The solubility parameter and liquid molar volume for n-hexane are given in Table 9.6-1 as \delta_{2}=7.3 \text { and } \underline{V}_{2}^{ L }=132 cc/mol, respectively. Since the liquidmolar volume of naphthalene given in the data is for a temperature 80°C higher than the temperature of interest, and the volume change on melting of naphthalene is small, the molar volume of liquid naphthalene below its melting temperature will be taken to be that of the solid; that is,
\underline{V}_{1}^{ L }=\frac{128.19 g / mol }{1.0253 g / cc }=125 cc / mol
The heat of sublimation of naphthalene is not given. However, we can compute this quantity from the vapor pressure curve of the solid and the Clausius-Clapeyron equation (Eq. 7.7-5a) by taking P to be equal to the sublimation pressure P^{ sub }, \Delta \underline{H} o equal the heat of sublimation, and setting \Delta \underline{V}=\underline{V}^{\overline{ V }}-\underline{V}^{ S }=\Delta_{ sub } \underline{V} \cong R T / P^{ sub }. Thus
\frac{d \ln P^{ vap }}{d T}=\frac{\Delta_{ vap } \underline{H}}{R T^{2}} (7.7-5a)

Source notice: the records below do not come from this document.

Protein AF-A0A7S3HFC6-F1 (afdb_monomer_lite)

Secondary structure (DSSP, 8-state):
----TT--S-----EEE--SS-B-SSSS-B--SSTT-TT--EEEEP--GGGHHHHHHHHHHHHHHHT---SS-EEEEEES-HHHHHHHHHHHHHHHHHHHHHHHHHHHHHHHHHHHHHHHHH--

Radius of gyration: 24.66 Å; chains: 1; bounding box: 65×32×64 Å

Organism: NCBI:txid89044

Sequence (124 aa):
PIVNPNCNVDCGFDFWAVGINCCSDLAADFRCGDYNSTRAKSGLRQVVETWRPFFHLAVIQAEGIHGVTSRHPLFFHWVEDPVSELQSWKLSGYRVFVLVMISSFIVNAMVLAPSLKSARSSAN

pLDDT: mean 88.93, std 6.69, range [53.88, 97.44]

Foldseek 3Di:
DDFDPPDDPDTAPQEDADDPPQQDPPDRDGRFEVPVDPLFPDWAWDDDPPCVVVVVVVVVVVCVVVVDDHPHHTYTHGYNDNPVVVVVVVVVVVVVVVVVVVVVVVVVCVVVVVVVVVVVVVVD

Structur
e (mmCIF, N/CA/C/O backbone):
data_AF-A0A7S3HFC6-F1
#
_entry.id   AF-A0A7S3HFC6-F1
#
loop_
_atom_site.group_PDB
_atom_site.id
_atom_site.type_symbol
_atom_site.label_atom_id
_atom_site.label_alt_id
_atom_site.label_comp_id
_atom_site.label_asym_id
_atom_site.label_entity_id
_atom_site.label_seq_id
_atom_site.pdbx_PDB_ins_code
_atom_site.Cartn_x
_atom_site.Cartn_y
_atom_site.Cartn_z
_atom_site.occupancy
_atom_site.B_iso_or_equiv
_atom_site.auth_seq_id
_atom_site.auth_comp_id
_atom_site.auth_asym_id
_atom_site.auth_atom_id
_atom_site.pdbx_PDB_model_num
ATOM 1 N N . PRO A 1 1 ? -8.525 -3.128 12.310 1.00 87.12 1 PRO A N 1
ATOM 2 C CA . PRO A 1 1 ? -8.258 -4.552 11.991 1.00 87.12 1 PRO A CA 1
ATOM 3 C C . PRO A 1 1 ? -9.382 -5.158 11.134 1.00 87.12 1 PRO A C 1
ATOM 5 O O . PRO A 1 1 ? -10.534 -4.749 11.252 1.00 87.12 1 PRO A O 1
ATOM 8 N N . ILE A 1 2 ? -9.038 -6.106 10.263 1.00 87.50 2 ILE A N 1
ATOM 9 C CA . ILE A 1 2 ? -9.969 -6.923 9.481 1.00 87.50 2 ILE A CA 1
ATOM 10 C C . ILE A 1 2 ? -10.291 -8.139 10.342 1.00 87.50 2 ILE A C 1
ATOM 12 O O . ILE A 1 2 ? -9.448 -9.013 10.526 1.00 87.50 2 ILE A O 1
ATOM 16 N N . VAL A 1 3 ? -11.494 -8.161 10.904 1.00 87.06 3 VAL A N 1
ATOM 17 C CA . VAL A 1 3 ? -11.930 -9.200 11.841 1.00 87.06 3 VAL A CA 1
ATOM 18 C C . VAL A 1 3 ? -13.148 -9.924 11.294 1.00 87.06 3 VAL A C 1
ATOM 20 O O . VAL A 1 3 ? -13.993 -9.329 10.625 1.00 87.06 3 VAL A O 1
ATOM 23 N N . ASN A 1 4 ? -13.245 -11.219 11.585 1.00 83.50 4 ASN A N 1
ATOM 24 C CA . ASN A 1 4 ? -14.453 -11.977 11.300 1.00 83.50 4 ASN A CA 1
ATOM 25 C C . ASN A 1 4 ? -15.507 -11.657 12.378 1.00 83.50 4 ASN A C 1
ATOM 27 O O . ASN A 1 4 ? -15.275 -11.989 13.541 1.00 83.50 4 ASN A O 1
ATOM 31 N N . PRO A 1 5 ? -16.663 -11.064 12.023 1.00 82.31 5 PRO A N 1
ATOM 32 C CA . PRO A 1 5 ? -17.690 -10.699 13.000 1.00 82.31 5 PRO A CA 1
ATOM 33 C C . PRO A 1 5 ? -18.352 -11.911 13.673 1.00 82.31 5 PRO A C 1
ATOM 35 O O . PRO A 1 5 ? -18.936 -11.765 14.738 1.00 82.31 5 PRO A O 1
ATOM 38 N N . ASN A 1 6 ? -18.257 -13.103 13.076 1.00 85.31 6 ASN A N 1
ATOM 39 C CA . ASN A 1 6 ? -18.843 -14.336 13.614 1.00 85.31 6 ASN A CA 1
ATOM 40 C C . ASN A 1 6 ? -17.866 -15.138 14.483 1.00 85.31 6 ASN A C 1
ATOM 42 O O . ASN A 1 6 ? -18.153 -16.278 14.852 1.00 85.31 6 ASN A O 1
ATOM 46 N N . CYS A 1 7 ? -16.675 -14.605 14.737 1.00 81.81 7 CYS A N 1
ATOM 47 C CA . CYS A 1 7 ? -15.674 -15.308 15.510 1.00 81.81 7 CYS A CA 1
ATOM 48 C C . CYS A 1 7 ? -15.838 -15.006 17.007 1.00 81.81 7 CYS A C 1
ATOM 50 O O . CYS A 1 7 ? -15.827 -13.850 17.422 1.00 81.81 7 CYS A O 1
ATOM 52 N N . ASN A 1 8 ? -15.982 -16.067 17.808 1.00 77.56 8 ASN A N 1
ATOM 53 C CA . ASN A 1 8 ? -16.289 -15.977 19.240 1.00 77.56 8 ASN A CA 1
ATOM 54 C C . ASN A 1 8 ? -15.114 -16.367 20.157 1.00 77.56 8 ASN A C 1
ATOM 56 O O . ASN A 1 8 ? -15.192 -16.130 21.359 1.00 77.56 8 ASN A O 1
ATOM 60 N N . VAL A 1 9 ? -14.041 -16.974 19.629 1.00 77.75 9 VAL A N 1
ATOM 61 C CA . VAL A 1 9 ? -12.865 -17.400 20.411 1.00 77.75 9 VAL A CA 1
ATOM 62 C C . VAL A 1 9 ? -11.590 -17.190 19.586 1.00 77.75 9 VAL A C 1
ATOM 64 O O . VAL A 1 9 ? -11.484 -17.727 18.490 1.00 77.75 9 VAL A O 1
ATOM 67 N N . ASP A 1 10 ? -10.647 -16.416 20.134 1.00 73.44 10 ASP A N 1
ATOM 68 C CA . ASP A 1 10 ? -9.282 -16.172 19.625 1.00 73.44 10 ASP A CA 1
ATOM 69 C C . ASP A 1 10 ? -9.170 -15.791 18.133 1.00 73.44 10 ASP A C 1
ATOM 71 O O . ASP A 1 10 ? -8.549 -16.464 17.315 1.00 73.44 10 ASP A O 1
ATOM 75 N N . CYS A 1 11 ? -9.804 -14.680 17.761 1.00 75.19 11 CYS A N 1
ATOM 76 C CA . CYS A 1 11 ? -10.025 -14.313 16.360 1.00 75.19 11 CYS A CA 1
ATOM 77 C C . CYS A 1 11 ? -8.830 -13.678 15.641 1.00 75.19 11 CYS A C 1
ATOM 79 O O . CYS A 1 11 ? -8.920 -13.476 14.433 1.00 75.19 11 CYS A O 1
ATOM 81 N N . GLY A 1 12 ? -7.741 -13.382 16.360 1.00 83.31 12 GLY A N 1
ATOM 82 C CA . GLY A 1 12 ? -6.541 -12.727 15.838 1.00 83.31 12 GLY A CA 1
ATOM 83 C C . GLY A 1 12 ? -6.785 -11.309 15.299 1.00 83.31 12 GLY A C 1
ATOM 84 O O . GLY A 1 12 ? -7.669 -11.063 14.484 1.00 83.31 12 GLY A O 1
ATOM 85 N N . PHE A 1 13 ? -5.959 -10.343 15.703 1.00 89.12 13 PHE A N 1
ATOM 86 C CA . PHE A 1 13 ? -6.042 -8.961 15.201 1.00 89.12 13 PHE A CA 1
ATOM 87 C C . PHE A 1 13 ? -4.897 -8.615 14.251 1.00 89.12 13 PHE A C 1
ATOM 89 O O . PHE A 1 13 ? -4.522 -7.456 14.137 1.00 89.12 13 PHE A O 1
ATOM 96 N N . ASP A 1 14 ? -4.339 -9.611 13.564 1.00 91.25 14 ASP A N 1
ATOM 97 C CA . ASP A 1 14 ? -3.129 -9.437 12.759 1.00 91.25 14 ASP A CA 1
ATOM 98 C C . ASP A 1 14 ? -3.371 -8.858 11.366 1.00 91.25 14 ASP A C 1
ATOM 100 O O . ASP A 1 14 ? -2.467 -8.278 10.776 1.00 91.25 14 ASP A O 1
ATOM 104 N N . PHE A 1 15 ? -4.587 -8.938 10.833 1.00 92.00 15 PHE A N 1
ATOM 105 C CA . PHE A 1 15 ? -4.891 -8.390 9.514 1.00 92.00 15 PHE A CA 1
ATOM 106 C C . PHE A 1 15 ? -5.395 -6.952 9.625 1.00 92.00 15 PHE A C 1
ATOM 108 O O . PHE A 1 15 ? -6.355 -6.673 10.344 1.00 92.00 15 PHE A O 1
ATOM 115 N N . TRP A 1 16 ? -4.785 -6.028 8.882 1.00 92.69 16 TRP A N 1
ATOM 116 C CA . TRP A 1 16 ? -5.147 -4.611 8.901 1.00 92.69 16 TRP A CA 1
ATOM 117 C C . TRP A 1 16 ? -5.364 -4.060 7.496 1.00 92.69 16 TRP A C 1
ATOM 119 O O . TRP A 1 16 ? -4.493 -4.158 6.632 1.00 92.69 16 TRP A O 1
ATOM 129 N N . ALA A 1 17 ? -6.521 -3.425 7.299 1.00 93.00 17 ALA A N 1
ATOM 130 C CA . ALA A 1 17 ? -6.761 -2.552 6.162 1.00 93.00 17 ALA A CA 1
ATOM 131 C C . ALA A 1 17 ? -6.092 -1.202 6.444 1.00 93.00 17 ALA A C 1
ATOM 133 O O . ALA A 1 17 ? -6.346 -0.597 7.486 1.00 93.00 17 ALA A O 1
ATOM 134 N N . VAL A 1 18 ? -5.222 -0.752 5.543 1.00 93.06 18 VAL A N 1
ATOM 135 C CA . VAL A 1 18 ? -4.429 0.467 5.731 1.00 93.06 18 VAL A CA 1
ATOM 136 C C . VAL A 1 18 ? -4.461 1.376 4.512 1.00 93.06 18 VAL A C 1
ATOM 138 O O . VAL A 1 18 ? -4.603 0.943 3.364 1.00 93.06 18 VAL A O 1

\frac{\Delta_{\text {sub } \underline{H}}}{R T^{2}}=\frac{d \ln P^{ sub }}{d T}=2.303 \frac{d \log _{10} P^{ sub }}{d T}=+2.303 \frac{(3783)}{T^{2}}
and
\Delta_{\text {sub }} \underline{H}=2.303(3783)(8.314 J / mol )=72434 J / mol
Next,
\Delta_{\text {vap }} \underline{U}=\Delta_{\text {sub }} \underline{H}-\Delta_{\text {fus }} \underline{H}-R T=72434-18804-8.314 \times 293.15=51193 J / mol
so that
\delta_{1}=\left(\frac{51193 J / mol }{125 cc / mol \times 4.184 J / cal }\right)^{1 / 2}=9.9( cal / cc )^{1 / 2}
Now using Eq. 12.1-7 with \Delta C_{ P }=0, and the regular solution expression for the activity coefficient, we obtain
\ln x_{1}=-\ln \gamma_{1}-\left\{\frac{\Delta_{ fus } \underline{H}\left(T_{t}\right)}{R T}\left[1-\frac{T}{T_{t}}\right]+\frac{\Delta C_{ P }}{R}\left[1-\frac{T_{t}}{T}+\ln \left(\frac{T_{t}}{T}\right)\right]\right\} (12.1-7)
\ln x_{1}=-\frac{V_{1}^{ L }\left(\delta_{1}-\delta_{2}\right)^{2} \Phi_{2}^{2}}{R T}-\frac{\Delta_{ fus } H\left(T_{m}\right)}{R T}\left(1-\frac{T}{T_{m}}\right)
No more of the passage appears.